Lines from the line with "ATOM 49 C C" to the line with "ATOM 82 O O" in the entries below, and only those, must be output exactly, with both ends included.

[Data records — start]

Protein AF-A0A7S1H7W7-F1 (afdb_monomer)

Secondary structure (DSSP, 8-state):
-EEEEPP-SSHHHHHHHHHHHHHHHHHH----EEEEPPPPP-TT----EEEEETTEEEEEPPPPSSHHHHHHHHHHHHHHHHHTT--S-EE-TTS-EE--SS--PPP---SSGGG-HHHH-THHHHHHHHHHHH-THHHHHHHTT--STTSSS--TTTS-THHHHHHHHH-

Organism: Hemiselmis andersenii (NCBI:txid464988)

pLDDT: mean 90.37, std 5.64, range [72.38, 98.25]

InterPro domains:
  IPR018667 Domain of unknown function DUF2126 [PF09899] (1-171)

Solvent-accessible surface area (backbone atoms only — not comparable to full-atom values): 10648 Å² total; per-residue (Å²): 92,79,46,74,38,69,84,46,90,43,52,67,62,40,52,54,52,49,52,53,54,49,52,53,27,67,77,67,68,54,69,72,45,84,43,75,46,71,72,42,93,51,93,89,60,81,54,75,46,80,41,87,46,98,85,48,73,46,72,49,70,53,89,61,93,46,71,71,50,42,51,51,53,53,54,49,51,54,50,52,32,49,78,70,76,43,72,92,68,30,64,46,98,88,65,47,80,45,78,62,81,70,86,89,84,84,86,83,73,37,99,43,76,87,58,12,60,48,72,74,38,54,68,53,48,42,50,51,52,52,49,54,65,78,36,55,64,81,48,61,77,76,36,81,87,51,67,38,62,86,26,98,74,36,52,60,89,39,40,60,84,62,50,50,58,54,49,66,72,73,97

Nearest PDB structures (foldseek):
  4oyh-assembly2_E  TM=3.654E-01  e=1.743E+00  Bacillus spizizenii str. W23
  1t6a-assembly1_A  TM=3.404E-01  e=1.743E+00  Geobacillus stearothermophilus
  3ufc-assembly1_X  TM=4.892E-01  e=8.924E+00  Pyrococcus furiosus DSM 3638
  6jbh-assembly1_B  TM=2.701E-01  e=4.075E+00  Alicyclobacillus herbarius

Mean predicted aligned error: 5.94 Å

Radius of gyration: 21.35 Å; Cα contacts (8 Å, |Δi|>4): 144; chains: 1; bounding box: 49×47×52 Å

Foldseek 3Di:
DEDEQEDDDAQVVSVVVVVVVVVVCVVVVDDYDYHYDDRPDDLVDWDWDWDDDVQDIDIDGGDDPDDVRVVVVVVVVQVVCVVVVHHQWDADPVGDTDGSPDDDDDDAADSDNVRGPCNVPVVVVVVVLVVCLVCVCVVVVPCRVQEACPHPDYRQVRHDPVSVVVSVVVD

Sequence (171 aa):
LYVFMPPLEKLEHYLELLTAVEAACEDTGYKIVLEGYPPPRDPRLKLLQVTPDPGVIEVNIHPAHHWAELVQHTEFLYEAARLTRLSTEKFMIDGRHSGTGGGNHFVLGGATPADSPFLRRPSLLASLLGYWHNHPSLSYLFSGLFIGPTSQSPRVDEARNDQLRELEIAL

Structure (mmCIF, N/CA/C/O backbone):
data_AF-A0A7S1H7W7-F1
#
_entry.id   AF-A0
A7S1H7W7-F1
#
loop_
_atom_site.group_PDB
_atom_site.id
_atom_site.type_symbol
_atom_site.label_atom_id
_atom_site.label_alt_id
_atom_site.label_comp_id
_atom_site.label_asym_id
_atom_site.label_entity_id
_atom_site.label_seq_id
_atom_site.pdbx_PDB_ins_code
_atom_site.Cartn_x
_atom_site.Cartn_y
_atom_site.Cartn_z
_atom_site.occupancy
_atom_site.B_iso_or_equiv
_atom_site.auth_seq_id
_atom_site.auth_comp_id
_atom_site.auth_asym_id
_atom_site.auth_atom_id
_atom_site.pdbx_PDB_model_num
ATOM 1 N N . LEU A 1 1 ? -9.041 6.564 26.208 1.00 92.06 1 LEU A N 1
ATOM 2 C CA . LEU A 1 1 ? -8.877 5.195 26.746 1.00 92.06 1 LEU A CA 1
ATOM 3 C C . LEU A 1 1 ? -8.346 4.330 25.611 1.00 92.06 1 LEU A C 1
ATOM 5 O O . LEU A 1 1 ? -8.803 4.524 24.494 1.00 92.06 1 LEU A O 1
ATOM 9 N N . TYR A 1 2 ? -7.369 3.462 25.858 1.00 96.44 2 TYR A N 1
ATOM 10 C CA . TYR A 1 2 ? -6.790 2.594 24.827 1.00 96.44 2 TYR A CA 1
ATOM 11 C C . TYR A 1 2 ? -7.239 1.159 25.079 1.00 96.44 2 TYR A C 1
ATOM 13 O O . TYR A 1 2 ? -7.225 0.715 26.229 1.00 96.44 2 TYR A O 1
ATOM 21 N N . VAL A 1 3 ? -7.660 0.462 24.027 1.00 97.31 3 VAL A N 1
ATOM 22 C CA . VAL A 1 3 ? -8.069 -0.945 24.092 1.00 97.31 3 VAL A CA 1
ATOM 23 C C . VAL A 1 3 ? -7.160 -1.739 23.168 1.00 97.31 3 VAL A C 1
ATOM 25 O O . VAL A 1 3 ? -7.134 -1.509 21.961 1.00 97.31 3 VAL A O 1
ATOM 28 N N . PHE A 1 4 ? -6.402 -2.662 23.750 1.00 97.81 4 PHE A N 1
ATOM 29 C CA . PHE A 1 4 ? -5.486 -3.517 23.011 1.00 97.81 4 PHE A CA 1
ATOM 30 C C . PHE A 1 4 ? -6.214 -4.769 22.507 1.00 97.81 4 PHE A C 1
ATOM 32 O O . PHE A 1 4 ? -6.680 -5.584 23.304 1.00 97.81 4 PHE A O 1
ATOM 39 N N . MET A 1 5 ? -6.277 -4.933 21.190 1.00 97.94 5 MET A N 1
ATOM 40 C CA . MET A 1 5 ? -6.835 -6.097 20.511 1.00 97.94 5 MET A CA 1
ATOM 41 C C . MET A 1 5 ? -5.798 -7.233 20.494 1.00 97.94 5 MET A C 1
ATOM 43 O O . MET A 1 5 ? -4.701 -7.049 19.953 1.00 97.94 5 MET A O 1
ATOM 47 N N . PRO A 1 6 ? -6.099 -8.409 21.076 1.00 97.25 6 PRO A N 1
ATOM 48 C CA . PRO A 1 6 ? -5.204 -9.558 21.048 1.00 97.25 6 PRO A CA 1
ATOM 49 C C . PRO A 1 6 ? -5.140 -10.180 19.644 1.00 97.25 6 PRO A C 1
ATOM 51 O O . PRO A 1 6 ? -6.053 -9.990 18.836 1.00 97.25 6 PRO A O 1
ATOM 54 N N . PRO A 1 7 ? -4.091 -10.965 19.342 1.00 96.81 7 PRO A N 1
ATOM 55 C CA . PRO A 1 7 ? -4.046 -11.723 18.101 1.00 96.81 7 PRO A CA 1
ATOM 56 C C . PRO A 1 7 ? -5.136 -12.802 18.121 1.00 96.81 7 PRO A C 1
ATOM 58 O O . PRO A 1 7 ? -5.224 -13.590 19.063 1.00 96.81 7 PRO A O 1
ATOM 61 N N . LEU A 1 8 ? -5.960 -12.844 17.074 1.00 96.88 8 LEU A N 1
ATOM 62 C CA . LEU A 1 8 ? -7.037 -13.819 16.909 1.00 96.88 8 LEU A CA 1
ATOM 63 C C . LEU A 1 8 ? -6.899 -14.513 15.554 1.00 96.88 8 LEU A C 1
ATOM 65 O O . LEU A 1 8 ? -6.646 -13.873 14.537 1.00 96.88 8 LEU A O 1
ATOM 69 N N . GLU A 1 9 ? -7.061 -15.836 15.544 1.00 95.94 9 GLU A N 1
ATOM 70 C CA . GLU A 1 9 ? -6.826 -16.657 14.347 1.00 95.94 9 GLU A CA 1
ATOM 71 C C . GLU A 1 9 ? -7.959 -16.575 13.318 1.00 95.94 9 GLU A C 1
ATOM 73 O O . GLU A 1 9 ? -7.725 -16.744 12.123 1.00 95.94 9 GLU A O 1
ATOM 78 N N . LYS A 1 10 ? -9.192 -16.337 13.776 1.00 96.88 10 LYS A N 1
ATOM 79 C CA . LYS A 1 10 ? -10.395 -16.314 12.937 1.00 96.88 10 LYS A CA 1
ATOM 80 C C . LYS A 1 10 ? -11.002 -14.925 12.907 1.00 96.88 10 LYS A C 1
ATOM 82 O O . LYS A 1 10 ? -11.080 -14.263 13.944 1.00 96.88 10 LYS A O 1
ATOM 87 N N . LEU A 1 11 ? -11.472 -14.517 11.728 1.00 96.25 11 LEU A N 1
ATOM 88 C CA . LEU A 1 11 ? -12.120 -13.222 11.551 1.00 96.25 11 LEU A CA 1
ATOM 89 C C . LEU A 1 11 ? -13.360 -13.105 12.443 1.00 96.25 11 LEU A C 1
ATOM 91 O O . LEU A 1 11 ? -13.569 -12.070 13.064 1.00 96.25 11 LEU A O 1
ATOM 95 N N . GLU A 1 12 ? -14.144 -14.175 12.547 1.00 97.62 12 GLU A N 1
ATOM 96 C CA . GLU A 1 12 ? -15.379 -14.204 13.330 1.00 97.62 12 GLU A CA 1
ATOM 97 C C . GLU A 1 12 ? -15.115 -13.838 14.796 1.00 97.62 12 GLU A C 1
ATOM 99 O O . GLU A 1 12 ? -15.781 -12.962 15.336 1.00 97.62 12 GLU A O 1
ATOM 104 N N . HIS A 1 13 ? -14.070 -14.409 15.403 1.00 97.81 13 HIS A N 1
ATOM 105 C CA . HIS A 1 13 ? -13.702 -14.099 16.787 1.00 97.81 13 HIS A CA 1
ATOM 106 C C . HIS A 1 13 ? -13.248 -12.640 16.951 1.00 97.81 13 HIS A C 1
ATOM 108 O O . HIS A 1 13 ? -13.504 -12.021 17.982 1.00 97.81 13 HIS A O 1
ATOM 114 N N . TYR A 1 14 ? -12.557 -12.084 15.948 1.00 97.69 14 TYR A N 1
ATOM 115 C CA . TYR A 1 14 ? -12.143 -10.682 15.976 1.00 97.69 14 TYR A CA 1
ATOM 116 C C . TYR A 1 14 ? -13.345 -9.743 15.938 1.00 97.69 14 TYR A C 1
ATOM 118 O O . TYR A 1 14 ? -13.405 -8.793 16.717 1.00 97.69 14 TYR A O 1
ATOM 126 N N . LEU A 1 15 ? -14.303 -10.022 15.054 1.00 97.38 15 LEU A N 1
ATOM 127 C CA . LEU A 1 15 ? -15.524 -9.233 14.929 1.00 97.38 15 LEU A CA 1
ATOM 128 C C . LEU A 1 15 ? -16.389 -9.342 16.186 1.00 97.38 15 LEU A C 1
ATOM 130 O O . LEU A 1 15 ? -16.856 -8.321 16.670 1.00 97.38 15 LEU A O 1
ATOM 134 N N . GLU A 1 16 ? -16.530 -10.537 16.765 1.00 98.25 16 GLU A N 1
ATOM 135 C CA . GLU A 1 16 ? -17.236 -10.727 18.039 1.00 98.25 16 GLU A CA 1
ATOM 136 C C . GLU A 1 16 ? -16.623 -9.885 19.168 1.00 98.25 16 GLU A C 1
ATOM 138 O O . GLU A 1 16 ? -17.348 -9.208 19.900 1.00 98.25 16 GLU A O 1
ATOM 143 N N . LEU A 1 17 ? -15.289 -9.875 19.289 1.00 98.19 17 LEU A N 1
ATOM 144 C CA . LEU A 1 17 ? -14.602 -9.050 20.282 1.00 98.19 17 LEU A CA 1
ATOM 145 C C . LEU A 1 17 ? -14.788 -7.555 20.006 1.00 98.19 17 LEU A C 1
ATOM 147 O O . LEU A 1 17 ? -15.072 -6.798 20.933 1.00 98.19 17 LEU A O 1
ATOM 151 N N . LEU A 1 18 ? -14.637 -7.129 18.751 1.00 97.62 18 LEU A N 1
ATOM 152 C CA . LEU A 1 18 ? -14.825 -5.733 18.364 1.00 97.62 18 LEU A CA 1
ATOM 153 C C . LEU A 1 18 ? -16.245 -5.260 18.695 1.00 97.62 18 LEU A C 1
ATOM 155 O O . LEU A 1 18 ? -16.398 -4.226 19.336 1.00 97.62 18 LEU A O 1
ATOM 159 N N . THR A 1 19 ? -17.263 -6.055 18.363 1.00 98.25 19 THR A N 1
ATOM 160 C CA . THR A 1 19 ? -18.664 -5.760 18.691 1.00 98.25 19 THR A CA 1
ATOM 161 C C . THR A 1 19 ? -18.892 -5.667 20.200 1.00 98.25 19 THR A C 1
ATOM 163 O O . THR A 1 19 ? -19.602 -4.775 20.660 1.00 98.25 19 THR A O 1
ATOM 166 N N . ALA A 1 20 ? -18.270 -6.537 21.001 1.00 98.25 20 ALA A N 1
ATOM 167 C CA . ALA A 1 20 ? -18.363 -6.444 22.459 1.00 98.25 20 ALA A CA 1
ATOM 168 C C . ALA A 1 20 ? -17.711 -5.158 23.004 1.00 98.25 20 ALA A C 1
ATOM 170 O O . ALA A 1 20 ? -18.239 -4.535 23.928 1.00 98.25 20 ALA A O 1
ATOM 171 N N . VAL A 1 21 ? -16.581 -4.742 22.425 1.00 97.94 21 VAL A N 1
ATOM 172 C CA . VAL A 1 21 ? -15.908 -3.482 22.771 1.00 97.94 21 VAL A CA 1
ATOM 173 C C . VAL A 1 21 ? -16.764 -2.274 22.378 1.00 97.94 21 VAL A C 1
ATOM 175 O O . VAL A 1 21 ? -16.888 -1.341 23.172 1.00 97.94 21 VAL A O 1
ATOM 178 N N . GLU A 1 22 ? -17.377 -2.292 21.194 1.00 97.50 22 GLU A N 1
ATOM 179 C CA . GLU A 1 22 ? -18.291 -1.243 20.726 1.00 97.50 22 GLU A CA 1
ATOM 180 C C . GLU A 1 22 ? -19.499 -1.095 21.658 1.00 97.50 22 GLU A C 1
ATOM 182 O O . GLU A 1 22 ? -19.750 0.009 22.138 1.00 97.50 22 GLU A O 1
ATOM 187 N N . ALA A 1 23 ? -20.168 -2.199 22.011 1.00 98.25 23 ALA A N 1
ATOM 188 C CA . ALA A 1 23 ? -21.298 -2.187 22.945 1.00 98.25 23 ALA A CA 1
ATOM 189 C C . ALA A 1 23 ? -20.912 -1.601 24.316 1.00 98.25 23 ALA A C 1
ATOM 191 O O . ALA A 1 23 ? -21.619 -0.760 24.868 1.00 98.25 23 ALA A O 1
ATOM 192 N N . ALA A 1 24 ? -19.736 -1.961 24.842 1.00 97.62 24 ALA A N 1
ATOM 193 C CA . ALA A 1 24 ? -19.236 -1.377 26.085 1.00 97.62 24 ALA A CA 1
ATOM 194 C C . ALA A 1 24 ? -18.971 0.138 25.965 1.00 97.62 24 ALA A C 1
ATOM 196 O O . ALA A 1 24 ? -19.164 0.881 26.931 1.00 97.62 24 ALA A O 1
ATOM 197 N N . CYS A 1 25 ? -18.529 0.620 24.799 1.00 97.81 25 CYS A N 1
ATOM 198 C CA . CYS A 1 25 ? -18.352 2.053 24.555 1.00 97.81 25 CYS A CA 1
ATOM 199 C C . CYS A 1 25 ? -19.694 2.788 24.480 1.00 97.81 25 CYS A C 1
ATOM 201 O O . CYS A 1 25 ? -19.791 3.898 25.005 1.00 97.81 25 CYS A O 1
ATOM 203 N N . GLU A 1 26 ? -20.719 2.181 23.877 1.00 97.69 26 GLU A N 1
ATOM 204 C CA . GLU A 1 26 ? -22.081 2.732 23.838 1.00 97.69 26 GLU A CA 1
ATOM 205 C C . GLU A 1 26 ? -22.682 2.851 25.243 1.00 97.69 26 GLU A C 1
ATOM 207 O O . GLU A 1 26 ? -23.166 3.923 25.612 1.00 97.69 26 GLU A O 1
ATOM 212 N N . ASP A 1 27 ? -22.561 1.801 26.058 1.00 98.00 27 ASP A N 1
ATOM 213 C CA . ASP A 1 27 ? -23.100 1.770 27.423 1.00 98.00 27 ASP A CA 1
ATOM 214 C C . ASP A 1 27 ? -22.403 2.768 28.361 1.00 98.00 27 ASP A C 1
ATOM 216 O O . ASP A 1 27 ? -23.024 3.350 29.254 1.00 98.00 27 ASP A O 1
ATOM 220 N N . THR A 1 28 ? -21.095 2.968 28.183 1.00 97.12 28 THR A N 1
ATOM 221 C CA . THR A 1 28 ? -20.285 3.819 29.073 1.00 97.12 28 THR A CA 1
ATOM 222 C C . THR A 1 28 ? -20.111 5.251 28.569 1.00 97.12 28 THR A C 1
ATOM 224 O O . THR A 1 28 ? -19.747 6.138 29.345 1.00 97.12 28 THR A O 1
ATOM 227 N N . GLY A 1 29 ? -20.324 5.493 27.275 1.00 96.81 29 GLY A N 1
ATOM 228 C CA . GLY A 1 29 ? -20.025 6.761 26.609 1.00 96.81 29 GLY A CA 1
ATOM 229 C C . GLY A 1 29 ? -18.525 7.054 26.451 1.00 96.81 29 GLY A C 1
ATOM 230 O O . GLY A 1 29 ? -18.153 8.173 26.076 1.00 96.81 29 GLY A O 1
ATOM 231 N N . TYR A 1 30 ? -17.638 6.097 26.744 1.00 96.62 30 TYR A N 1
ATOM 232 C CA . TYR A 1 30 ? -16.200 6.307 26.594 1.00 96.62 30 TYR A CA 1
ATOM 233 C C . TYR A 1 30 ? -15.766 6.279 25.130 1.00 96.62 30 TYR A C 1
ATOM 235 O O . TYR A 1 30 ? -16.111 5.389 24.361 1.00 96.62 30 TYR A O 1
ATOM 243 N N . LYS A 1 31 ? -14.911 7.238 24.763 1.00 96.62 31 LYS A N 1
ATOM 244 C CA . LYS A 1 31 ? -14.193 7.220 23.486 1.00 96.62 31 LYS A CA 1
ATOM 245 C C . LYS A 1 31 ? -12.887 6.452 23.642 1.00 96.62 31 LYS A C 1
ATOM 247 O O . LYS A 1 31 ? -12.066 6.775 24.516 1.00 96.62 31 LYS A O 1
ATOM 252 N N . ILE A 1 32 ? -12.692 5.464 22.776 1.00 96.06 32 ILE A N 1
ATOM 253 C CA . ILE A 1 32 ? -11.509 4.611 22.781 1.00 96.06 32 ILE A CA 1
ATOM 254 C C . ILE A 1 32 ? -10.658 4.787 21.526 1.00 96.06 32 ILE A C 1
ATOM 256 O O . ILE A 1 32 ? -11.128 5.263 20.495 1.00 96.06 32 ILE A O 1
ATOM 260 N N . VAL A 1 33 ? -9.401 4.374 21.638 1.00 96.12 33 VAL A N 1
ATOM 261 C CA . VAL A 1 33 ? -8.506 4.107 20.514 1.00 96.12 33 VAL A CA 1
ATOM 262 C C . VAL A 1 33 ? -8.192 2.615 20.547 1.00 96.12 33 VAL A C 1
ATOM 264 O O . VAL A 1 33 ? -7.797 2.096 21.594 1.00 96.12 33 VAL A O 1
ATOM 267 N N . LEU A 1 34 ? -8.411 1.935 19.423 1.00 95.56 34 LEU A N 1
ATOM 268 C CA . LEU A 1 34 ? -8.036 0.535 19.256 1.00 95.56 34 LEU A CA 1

[Data records — finish]

__Solved exercise__:
ATOM 49 C C . PRO A 1 6 ? -5.140 -10.180 19.644 1.00 97.25 6 PRO A C 1
ATOM 51 O O . PRO A 1 6 ? -6.053 -9.990 18.836 1.00 97.25 6 PRO A O 1
ATOM 54 N N . PRO A 1 7 ? -4.091 -10.965 19.342 1.00 96.81 7 PRO A N 1
ATOM 55 C CA . PRO A 1 7 ? -4.046 -11.723 18.101 1.00 96.81 7 PRO A CA 1
ATOM 56 C C . PRO A 1 7 ? -5.136 -12.802 18.121 1.00 96.81 7 PRO A C 1
ATOM 58 O O . PRO A 1 7 ? -5.224 -13.590 19.063 1.00 96.81 7 PRO A O 1
ATOM 61 N N . LEU A 1 8 ? -5.960 -12.844 17.074 1.00 96.88 8 LEU A N 1
ATOM 62 C CA . LEU A 1 8 ? -7.037 -13.819 16.909 1.00 96.88 8 LEU A CA 1
ATOM 63 C C . LEU A 1 8 ? -6.899 -14.513 15.554 1.00 96.88 8 LEU A C 1
ATOM 65 O O . LEU A 1 8 ? -6.646 -13.873 14.537 1.00 96.88 8 LEU A O 1
ATOM 69 N N . GLU A 1 9 ? -7.061 -15.836 15.544 1.00 95.94 9 GLU A N 1
ATOM 70 C CA . GLU A 1 9 ? -6.826 -16.657 14.347 1.00 95.94 9 GLU A CA 1
ATOM 71 C C . GLU A 1 9 ? -7.959 -16.575 13.318 1.00 95.94 9 GLU A C 1
ATOM 73 O O . GLU A 1 9 ? -7.725 -16.744 12.123 1.00 95.94 9 GLU A O 1
ATOM 78 N N . LYS A 1 10 ? -9.192 -16.337 13.776 1.00 96.88 10 LYS A N 1
ATOM 79 C CA . LYS A 1 10 ? -10.395 -16.314 12.937 1.00 96.88 10 LYS A CA 1
ATOM 80 C C . LYS A 1 10 ? -11.002 -14.925 12.907 1.00 96.88 10 LYS A C 1
ATOM 82 O O . LYS A 1 10 ? -11.080 -14.263 13.944 1.00 96.88 10 LYS A O 1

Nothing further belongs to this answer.